Dzisiaj jest smutny dzień dla naszej Alma Mater i dla mnie osobiście. Żegnamy prof. Zygmunta Bosiakowskiego, 17. rektora naszej uczelni, który pełnił swoją funkcję w latach 1983–1990.
Pan Rektor Zygmunt Bosiakowski kierował uczelnią w trudnej sytuacji politycznej, gospodarczej oraz społecznej. Przeprowadził naszą Alma Mater przez ten okres w sposób wyróżniający, chroniąc ją przed niepożądanymi wydarzeniami. Dobro drugiego człowieka zawsze było dla Niego najważniejsze. Postępował w myśl zasady: jak nie wiesz jak się zachować, zachowaj się w sposób przyzwoity.
Ze Szkołą Główną Handlową w Warszawie Pan Rektor związał się w 1950 roku, w której pracował formalnie do roku 2000, ale aktywnie angażował się w jej działalność do końca swojego życia. Miał być pianistą, ponieważ ukończył Szkołę Muzyczną w Radomiu. Na nasze szczęście lubił sport, a gra na fortepianie uniemożliwiałaby aktywność sportową. Pan Rektor interesował się również ekonomią. Z tego powodu wybrał naszą uczelnię, która stała się Jego drugim domem.
Stopnie i tytuły naukowe uzyskiwał w naszej Alma Mater: w roku 1964 – stopień doktora, w 1972 stopień doktora habilitowanego, w 1978 roku tytuł profesora nadzwyczajnego, a w 1987 roku tytuł profesora.
Jego zainteresowania obejmowały zagadnienia rachunku ekonomicznego, polityki gospodarczej, planowania regionalnego, finansów publicznych i ubezpieczeń. Był autorem lub współautorem wielu cennych opracowań naukowych, które mają wymiar poznawczy.
Lubił dydaktykę. Jego zajęcia były bardzo interesujące. Podczas zajęć oprócz wiedzy przekazywał studentom praktyczne informacje wynikające ze swego doświadczenia biznesowego. Był promotorem ponad 400 prac dyplomowych. Można powiedzieć, że był przyjacielem studentów. Z własnego doświadczenia wiem, że lubił rozmawiać ze studentami i ich szanował.
Był opiekunem młodych pracowników naukowych. Uważał, że trzeba ich wspierać, ale nie przeszkadzać. Szczerze mówić, przekazując swoje krytyczne uwagi. Wypromował ponad 40 doktorantów.
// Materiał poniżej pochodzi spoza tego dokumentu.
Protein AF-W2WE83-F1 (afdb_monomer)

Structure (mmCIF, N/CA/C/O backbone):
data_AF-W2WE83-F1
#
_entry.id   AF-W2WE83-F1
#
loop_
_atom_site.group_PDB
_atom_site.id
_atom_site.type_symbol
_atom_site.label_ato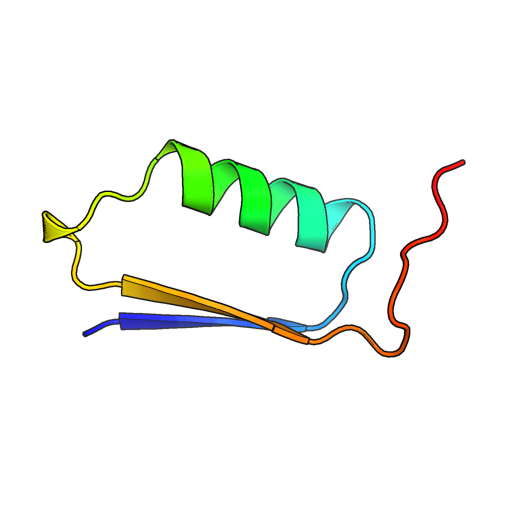m_id
_atom_site.label_alt_id
_atom_site.label_comp_id
_atom_site.label_asym_id
_atom_site.label_entity_id
_atom_site.label_seq_id
_atom_site.pdbx_PDB_ins_code
_atom_site.Cartn_x
_atom_site.Cartn_y
_atom_site.Cartn_z
_atom_site.occupancy
_atom_site.B_iso_or_equiv
_atom_site.auth_seq_id
_atom_site.auth_comp_id
_atom_site.auth_asym_id
_atom_site.auth_atom_id
_atom_site.pdbx_PDB_model_num
ATOM 1 N N . MET A 1 1 ? -12.568 -0.241 10.931 1.00 88.06 1 MET A N 1
ATOM 2 C CA . MET A 1 1 ? -11.320 -0.951 10.614 1.00 88.06 1 MET A CA 1
ATOM 3 C C . MET A 1 1 ? -11.173 -1.088 9.110 1.00 88.06 1 MET A C 1
ATOM 5 O O . MET A 1 1 ? -11.732 -2.009 8.515 1.00 88.06 1 MET A O 1
ATOM 9 N N . THR A 1 2 ? -10.438 -0.168 8.495 1.00 97.50 2 THR A N 1
ATOM 10 C CA . THR A 1 2 ? -10.062 -0.256 7.076 1.00 97.50 2 THR A CA 1
ATOM 11 C C . THR A 1 2 ? -8.627 -0.759 6.980 1.00 97.50 2 THR A C 1
ATOM 13 O O . THR A 1 2 ? -7.764 -0.304 7.723 1.00 97.50 2 THR A O 1
ATOM 16 N N . ARG A 1 3 ? -8.349 -1.697 6.070 1.00 98.12 3 ARG A N 1
ATOM 17 C CA . ARG A 1 3 ? -6.988 -2.197 5.842 1.00 98.12 3 ARG A CA 1
ATOM 18 C C . ARG A 1 3 ? -6.522 -1.831 4.444 1.00 98.12 3 ARG A C 1
ATOM 20 O O . ARG A 1 3 ? -7.128 -2.247 3.458 1.00 98.12 3 ARG A O 1
ATOM 27 N N . ILE A 1 4 ? -5.432 -1.077 4.375 1.00 98.19 4 ILE A N 1
ATOM 28 C CA . ILE A 1 4 ? -4.778 -0.684 3.129 1.00 98.19 4 ILE A CA 1
ATOM 29 C C . ILE A 1 4 ? -3.518 -1.529 2.987 1.00 98.19 4 ILE A C 1
ATOM 31 O O . ILE A 1 4 ? -2.608 -1.447 3.809 1.00 98.19 4 ILE A O 1
ATOM 35 N N . VAL A 1 5 ? -3.463 -2.345 1.935 1.00 98.25 5 VAL A N 1
ATOM 36 C CA . VAL A 1 5 ? -2.286 -3.159 1.619 1.00 98.25 5 VAL A CA 1
ATOM 37 C C . VAL A 1 5 ? -1.622 -2.592 0.372 1.00 98.25 5 VAL A C 1
ATOM 39 O O . VAL A 1 5 ? -2.216 -2.576 -0.705 1.00 98.25 5 VAL A O 1
ATOM 42 N N . ILE A 1 6 ? -0.386 -2.126 0.521 1.00 98.19 6 ILE A N 1
ATOM 43 C CA . ILE A 1 6 ? 0.446 -1.603 -0.563 1.00 98.19 6 ILE A CA 1
ATOM 44 C C . ILE A 1 6 ? 1.396 -2.718 -1.005 1.00 98.19 6 ILE A C 1
ATOM 46 O O . ILE A 1 6 ? 2.204 -3.199 -0.212 1.00 98.19 6 ILE A O 1
ATOM 50 N N . ILE A 1 7 ? 1.302 -3.130 -2.272 1.00 97.50 7 ILE A N 1
ATOM 51 C CA . ILE A 1 7 ? 2.177 -4.149 -2.866 1.00 97.50 7 ILE A CA 1
ATOM 52 C C . ILE A 1 7 ? 3.273 -3.454 -3.680 1.00 97.50 7 ILE A C 1
ATOM 54 O O . ILE A 1 7 ? 2.992 -2.857 -4.718 1.00 97.50 7 ILE A O 1
ATOM 58 N N . GLY A 1 8 ? 4.515 -3.562 -3.210 1.00 95.56 8 GLY A N 1
ATOM 59 C CA . GLY A 1 8 ? 5.699 -2.927 -3.784 1.00 95.56 8 GLY A CA 1
ATOM 60 C C . GLY A 1 8 ? 6.138 -1.685 -3.004 1.00 95.56 8 GLY A C 1
ATOM 61 O O . GLY A 1 8 ? 5.418 -0.692 -2.926 1.00 95.56 8 GLY A O 1
ATOM 62 N N . GLY A 1 9 ? 7.358 -1.722 -2.475 1.00 93.94 9 GLY A N 1
ATOM 63 C CA . GLY A 1 9 ? 8.032 -0.657 -1.728 1.00 93.94 9 GLY A CA 1
ATOM 64 C C . GLY A 1 9 ? 8.966 0.203 -2.582 1.00 93.94 9 GLY A C 1
ATOM 65 O O . GLY A 1 9 ? 9.940 0.737 -2.070 1.00 93.94 9 GLY A O 1
ATOM 66 N N . GLY A 1 10 ? 8.705 0.339 -3.885 1.00 92.88 10 GLY A N 1
ATOM 67 C CA . GLY A 1 10 ? 9.398 1.320 -4.727 1.00 92.88 10 GLY A CA 1
ATOM 68 C C . GLY A 1 10 ? 8.977 2.764 -4.412 1.00 92.88 10 GLY A C 1
ATOM 69 O O . GLY A 1 10 ? 8.157 3.005 -3.525 1.00 92.88 10 GLY A O 1
ATOM 70 N N . ALA A 1 11 ? 9.477 3.733 -5.187 1.00 93.12 11 ALA A N 1
ATOM 71 C CA . ALA A 1 11 ? 9.218 5.161 -4.960 1.00 93.12 11 ALA A CA 1
ATOM 72 C C . ALA A 1 11 ? 7.724 5.492 -4.769 1.00 93.12 11 ALA A C 1
ATOM 74 O O . ALA A 1 11 ? 7.360 6.207 -3.841 1.00 93.12 11 ALA A O 1
ATOM 75 N N . ALA A 1 12 ? 6.841 4.934 -5.603 1.00 94.44 12 ALA A N 1
ATOM 76 C CA . ALA A 1 12 ? 5.402 5.165 -5.488 1.00 94.44 12 ALA A CA 1
ATOM 77 C C . ALA A 1 12 ? 4.806 4.582 -4.194 1.00 94.44 12 ALA A C 1
ATOM 79 O O . ALA A 1 12 ? 4.069 5.275 -3.495 1.00 94.44 12 ALA A O 1
ATOM 80 N N . GLY A 1 13 ? 5.141 3.333 -3.860 1.00 95.38 13 GLY A N 1
ATOM 81 C CA . GLY A 1 13 ? 4.590 2.648 -2.690 1.00 95.38 13 GLY A CA 1
ATOM 82 C C . GLY A 1 13 ? 5.032 3.283 -1.375 1.00 95.38 13 GLY A C 1
ATOM 83 O O . GLY A 1 13 ? 4.201 3.524 -0.501 1.00 95.38 13 GLY A O 1
ATOM 84 N N . ILE A 1 14 ? 6.314 3.638 -1.259 1.00 94.69 14 ILE A N 1
ATOM 85 C CA . ILE A 1 14 ? 6.843 4.308 -0.064 1.00 94.69 14 ILE A CA 1
ATOM 86 C C . ILE A 1 14 ? 6.288 5.726 0.067 1.00 94.69 14 ILE A C 1
ATOM 88 O O . ILE A 1 14 ? 5.855 6.091 1.158 1.00 94.69 14 ILE A O 1
ATOM 92 N N . ASN A 1 15 ? 6.210 6.504 -1.019 1.00 95.75 15 ASN A N 1
ATOM 93 C CA . ASN A 1 15 ? 5.607 7.839 -0.961 1.00 95.75 15 ASN A CA 1
ATOM 94 C C . ASN A 1 15 ? 4.124 7.781 -0.563 1.00 95.75 15 ASN A C 1
ATOM 96 O O . ASN A 1 15 ? 3.675 8.592 0.246 1.00 95.75 15 ASN A O 1
ATOM 10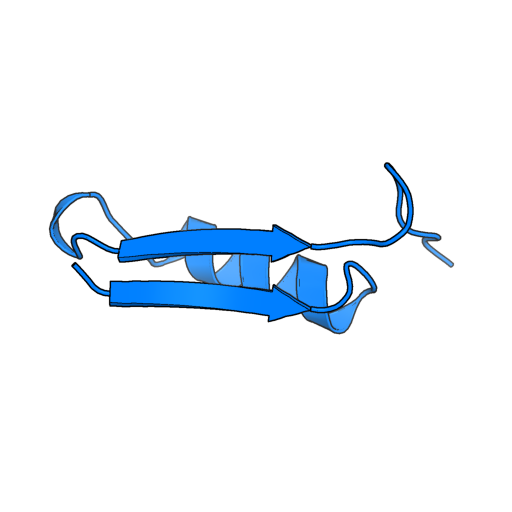0 N N . ALA A 1 16 ? 3.366 6.807 -1.078 1.00 97.62 16 ALA A N 1
ATOM 101 C CA . ALA A 1 16 ? 1.979 6.595 -0.675 1.00 97.62 16 ALA A CA 1
ATOM 102 C C . ALA A 1 16 ? 1.873 6.225 0.812 1.00 97.62 16 ALA A C 1
ATOM 104 O O . ALA A 1 16 ? 1.085 6.830 1.535 1.00 97.62 16 ALA A O 1
ATOM 105 N N . ALA A 1 17 ? 2.701 5.289 1.288 1.00 96.94 17 ALA A N 1
ATOM 106 C 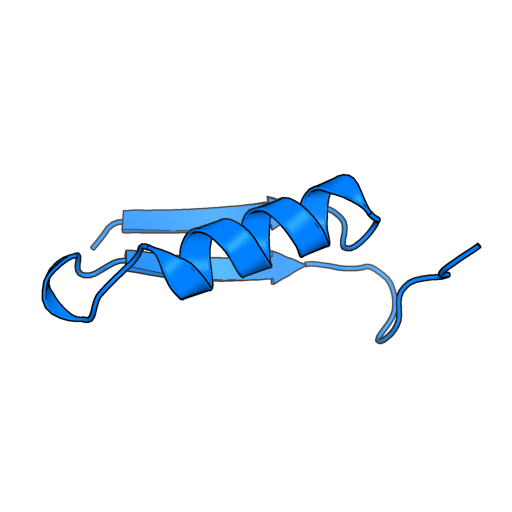CA . ALA A 1 17 ? 2.733 4.892 2.694 1.00 96.94 17 ALA A CA 1
ATOM 107 C C . ALA A 1 17 ? 3.081 6.070 3.619 1.00 96.94 17 ALA A C 1
ATOM 109 O O . ALA A 1 17 ? 2.424 6.267 4.637 1.00 96.94 17 ALA A O 1
ATOM 110 N N . GLN A 1 18 ? 4.063 6.895 3.246 1.00 96.44 18 GLN A N 1
ATOM 111 C CA . GLN A 1 18 ? 4.444 8.095 3.997 1.00 96.44 18 GLN A CA 1
ATOM 112 C C . GLN A 1 18 ? 3.336 9.153 4.002 1.00 96.44 18 GLN A C 1
ATOM 114 O O . GLN A 1 18 ? 3.061 9.755 5.040 1.00 96.44 18 GLN A O 1
ATOM 119 N N . ALA A 1 19 ? 2.674 9.373 2.863 1.00 98.25 19 ALA A N 1
ATOM 120 C CA . ALA A 1 19 ? 1.540 10.287 2.784 1.00 98.25 19 ALA A CA 1
ATOM 121 C C . ALA A 1 19 ? 0.378 9.808 3.665 1.00 98.25 19 ALA A C 1
ATOM 123 O O . ALA A 1 19 ? -0.205 10.616 4.385 1.00 98.25 19 ALA A O 1
ATOM 124 N N . LEU A 1 20 ? 0.072 8.509 3.663 1.00 98.25 20 LEU A N 1
ATOM 125 C CA . LEU A 1 20 ? -0.933 7.930 4.557 1.00 98.25 20 LEU A CA 1
ATOM 126 C C . LEU A 1 20 ? -0.526 8.095 6.024 1.00 98.25 20 LEU A C 1
ATOM 128 O O . LEU A 1 20 ? -1.316 8.608 6.806 1.00 98.25 20 LEU A O 1
ATOM 132 N N . ALA A 1 21 ? 0.718 7.773 6.384 1.00 97.00 21 ALA A N 1
ATOM 133 C CA . ALA A 1 21 ? 1.222 7.920 7.750 1.00 97.00 21 ALA A CA 1
ATOM 134 C C . ALA A 1 21 ? 1.176 9.369 8.269 1.00 97.00 21 ALA A C 1
ATOM 136 O O . ALA A 1 21 ? 1.027 9.587 9.466 1.00 97.00 21 ALA A O 1
ATOM 137 N N . LYS A 1 22 ? 1.297 10.367 7.383 1.00 98.25 22 LYS A N 1
ATOM 138 C CA . LYS A 1 22 ? 1.203 11.788 7.748 1.00 98.25 22 LYS A CA 1
ATOM 139 C C . LYS A 1 22 ? -0.237 12.265 7.971 1.00 98.25 22 LYS A C 1
ATOM 141 O O . LYS A 1 22 ? -0.439 13.208 8.730 1.00 98.25 22 LYS A O 1
ATOM 146 N N . ASN A 1 23 ? -1.200 11.696 7.248 1.00 98.19 23 ASN A N 1
ATOM 147 C CA . ASN A 1 23 ? -2.573 12.209 7.204 1.00 98.19 23 ASN A CA 1
ATOM 148 C C . ASN A 1 23 ? -3.562 11.377 8.026 1.00 98.19 23 ASN A C 1
ATOM 150 O O . ASN A 1 23 ? -4.596 11.909 8.416 1.00 98.19 23 ASN A O 1
ATOM 154 N N . LEU A 1 24 ? -3.265 10.099 8.266 1.00 98.12 24 LEU A N 1
ATOM 155 C CA . LEU A 1 24 ? -4.077 9.244 9.121 1.00 98.12 24 LEU A CA 1
ATOM 156 C C . LEU A 1 24 ? -3.781 9.513 10.595 1.00 98.12 24 LEU A C 1
ATOM 158 O O . LEU A 1 24 ? -2.649 9.788 10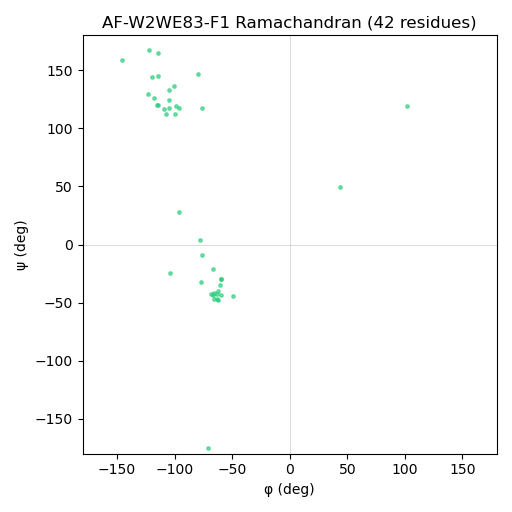.996 1.00 98.12 24 LEU A O 1
ATOM 162 N N . THR A 1 25 ? -4.821 9.376 11.398 1.00 97.44 25 THR A N 1
ATOM 163 C CA . THR A 1 25 ? -4.808 9.463 12.852 1.00 97.44 25 THR A CA 1
ATOM 164 C C . THR A 1 25 ? -5.350 8.167 13.451 1.00 97.44 25 THR A C 1
ATOM 166 O O . THR A 1 25 ? -5.958 7.349 12.763 1.00 97.44 25 THR A O 1
ATOM 169 N N . GLU A 1 26 ? -5.177 7.973 14.759 1.00 95.69 26 GLU A N 1
ATOM 170 C CA . GLU A 1 26 ? -5.743 6.808 15.455 1.00 95.69 26 GLU A CA 1
ATOM 171 C C . GLU A 1 26 ? -7.278 6.741 15.343 1.00 95.69 26 GLU A C 1
ATOM 173 O O . GLU A 1 26 ? -7.849 5.653 15.306 1.00 95.69 26 GLU A O 1
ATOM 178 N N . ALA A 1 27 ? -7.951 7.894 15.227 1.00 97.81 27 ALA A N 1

Zajmował wiele odpowiedzialnych funkcji na naszej uczelni. Był prodziekanem i dziekanem Wydziału Ekonomiczno-Społecznego, sekretarzem Senatu SGPiS, przewodniczącym Rady Wydawniczej Wydawnictw SGPiS, dyrektorem i kierownikiem wielu jednostek, w tym przez 10 lat kierownikiem Katedry Planowania i Polityki Ekonomicznej oraz pierwszym kierownikiem Katedry Ubezpieczeń Gospodarczych.
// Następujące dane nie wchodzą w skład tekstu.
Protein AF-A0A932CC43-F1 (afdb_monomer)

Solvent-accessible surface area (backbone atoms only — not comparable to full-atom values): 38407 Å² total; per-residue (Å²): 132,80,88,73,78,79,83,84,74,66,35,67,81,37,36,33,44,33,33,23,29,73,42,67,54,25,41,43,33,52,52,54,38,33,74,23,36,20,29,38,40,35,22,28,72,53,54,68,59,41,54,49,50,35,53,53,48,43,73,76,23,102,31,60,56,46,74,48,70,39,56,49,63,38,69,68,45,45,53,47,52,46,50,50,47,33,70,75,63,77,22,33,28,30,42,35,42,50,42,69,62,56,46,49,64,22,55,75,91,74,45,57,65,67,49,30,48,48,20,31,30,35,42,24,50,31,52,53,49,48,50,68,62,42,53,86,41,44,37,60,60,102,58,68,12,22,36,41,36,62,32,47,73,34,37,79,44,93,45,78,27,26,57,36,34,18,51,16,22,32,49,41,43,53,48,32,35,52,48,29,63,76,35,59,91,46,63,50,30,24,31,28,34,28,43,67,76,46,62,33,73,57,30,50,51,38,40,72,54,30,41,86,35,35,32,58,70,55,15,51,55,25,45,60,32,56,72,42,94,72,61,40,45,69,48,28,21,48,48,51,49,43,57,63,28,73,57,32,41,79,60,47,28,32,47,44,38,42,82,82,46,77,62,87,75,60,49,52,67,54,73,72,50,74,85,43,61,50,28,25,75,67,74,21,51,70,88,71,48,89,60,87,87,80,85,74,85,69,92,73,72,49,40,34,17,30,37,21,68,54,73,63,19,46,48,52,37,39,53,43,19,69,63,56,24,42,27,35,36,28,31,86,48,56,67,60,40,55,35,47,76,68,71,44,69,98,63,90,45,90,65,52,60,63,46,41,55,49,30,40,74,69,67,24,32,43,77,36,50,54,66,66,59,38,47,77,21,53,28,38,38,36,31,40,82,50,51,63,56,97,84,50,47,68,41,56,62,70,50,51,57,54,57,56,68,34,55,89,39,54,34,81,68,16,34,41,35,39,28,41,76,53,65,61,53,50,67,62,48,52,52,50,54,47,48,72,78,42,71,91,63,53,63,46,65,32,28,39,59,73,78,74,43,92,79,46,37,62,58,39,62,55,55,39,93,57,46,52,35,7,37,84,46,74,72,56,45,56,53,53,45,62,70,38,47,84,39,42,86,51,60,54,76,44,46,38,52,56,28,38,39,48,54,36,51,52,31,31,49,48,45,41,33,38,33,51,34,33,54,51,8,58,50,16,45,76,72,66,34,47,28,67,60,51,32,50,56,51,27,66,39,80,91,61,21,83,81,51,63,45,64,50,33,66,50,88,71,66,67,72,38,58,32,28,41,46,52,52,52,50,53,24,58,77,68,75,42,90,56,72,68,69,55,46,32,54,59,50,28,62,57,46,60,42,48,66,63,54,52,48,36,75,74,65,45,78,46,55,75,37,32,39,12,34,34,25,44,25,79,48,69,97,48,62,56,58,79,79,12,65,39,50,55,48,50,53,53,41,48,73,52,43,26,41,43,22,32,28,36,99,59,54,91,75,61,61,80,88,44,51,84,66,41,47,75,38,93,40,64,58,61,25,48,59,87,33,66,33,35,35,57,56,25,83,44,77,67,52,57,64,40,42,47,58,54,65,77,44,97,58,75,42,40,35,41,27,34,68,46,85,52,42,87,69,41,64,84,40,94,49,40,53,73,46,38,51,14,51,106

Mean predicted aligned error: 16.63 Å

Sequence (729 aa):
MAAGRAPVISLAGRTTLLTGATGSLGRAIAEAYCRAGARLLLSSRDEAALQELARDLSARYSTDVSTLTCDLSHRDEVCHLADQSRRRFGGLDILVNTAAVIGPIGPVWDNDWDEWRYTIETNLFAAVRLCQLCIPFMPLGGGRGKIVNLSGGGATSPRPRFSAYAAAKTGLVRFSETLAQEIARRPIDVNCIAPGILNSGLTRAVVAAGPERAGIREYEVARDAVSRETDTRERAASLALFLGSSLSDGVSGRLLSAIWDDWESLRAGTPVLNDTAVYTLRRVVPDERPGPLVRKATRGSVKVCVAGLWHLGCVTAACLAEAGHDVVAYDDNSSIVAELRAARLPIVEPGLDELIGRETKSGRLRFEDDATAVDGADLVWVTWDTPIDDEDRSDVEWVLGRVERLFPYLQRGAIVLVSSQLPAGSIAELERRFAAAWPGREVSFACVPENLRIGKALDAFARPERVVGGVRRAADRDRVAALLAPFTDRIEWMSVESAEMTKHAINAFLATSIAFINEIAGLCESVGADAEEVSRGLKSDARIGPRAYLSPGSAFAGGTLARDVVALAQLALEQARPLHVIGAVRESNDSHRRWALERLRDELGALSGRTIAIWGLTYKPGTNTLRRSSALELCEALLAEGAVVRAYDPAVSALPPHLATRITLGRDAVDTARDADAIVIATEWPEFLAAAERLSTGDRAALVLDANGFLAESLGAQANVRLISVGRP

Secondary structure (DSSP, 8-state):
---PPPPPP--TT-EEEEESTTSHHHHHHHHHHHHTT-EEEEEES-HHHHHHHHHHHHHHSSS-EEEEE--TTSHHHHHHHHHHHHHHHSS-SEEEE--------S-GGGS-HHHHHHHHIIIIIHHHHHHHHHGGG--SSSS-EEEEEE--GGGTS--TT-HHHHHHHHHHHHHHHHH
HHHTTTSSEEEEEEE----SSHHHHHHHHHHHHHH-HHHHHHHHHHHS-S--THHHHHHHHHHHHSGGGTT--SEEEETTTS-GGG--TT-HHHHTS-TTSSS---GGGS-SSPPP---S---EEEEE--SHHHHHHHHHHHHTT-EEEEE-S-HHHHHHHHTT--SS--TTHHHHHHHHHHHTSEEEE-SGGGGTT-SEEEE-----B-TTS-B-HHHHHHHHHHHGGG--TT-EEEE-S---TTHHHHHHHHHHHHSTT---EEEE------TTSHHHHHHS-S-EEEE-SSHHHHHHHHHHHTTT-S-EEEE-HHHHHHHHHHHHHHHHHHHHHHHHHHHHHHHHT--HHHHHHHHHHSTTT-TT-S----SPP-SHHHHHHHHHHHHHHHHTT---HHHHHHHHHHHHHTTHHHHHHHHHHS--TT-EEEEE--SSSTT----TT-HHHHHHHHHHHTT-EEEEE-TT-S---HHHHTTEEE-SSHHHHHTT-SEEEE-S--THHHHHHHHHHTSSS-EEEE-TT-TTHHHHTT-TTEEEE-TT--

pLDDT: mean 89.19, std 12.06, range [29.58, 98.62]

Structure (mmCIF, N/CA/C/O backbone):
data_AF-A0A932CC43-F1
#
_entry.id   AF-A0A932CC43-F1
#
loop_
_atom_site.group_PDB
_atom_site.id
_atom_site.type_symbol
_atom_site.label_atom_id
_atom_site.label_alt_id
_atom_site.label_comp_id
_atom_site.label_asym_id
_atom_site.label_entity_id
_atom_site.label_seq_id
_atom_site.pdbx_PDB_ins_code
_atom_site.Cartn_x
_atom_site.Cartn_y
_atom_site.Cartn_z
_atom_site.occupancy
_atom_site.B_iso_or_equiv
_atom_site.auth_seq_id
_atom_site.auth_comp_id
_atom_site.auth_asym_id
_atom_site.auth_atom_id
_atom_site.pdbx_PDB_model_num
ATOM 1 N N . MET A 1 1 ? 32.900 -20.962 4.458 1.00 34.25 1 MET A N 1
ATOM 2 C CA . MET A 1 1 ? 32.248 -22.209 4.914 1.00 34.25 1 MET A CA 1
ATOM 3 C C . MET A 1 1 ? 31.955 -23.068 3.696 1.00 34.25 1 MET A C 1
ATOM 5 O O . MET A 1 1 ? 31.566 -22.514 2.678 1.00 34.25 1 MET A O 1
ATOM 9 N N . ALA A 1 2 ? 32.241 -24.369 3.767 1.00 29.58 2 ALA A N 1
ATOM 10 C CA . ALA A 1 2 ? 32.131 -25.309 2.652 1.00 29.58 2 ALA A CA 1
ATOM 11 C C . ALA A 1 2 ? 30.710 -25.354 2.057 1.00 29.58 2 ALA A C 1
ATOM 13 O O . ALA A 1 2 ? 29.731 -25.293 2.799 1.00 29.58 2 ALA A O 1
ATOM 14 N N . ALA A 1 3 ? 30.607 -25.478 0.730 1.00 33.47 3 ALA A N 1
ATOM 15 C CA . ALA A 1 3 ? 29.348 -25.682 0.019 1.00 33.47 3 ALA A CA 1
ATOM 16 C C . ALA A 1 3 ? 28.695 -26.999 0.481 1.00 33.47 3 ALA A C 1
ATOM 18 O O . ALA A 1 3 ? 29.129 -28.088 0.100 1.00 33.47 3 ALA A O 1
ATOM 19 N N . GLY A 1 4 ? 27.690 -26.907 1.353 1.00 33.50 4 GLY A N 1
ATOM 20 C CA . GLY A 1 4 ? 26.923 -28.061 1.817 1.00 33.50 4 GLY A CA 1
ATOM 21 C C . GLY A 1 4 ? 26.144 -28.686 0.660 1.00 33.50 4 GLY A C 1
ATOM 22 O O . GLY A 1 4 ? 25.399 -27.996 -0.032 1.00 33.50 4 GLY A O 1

Wśród zasług Rektora Zygmunta Bosiakowskiego warto wymienić:
- dokończenie budowy budynku F, remont kapitalny budynku A, remont elewacji Gmachu Głównego, pozyskanie terenów pod przyszłe inwestycje przy ul. Madalińskiego/al. Niepodległości, ul. Wyścigowej i ul. Kłobuckiej, pozyskanie lokalizacji pod zabudowę mieszkaniową na Ursynowie. Co warte również podkreślenia, dzięki temu w konsekwencji doszło do utworzenia Spółdzielni Mieszkaniowej SGH i wybudowania w latach 90. stu mieszkań i czterech segmentów. Był to największy projekt mieszkaniowy w historii SGPiS/SGH,
- zreformowanie procesu dydaktycznego i organizacji badań naukowych,
- rozwinięcie współpracy zagranicznej, zwłaszcza z zachodnimi ośrodkami naukowymi,
- stworzenie możliwość studiowania na naszej Alma Mater zagranicznym studentom.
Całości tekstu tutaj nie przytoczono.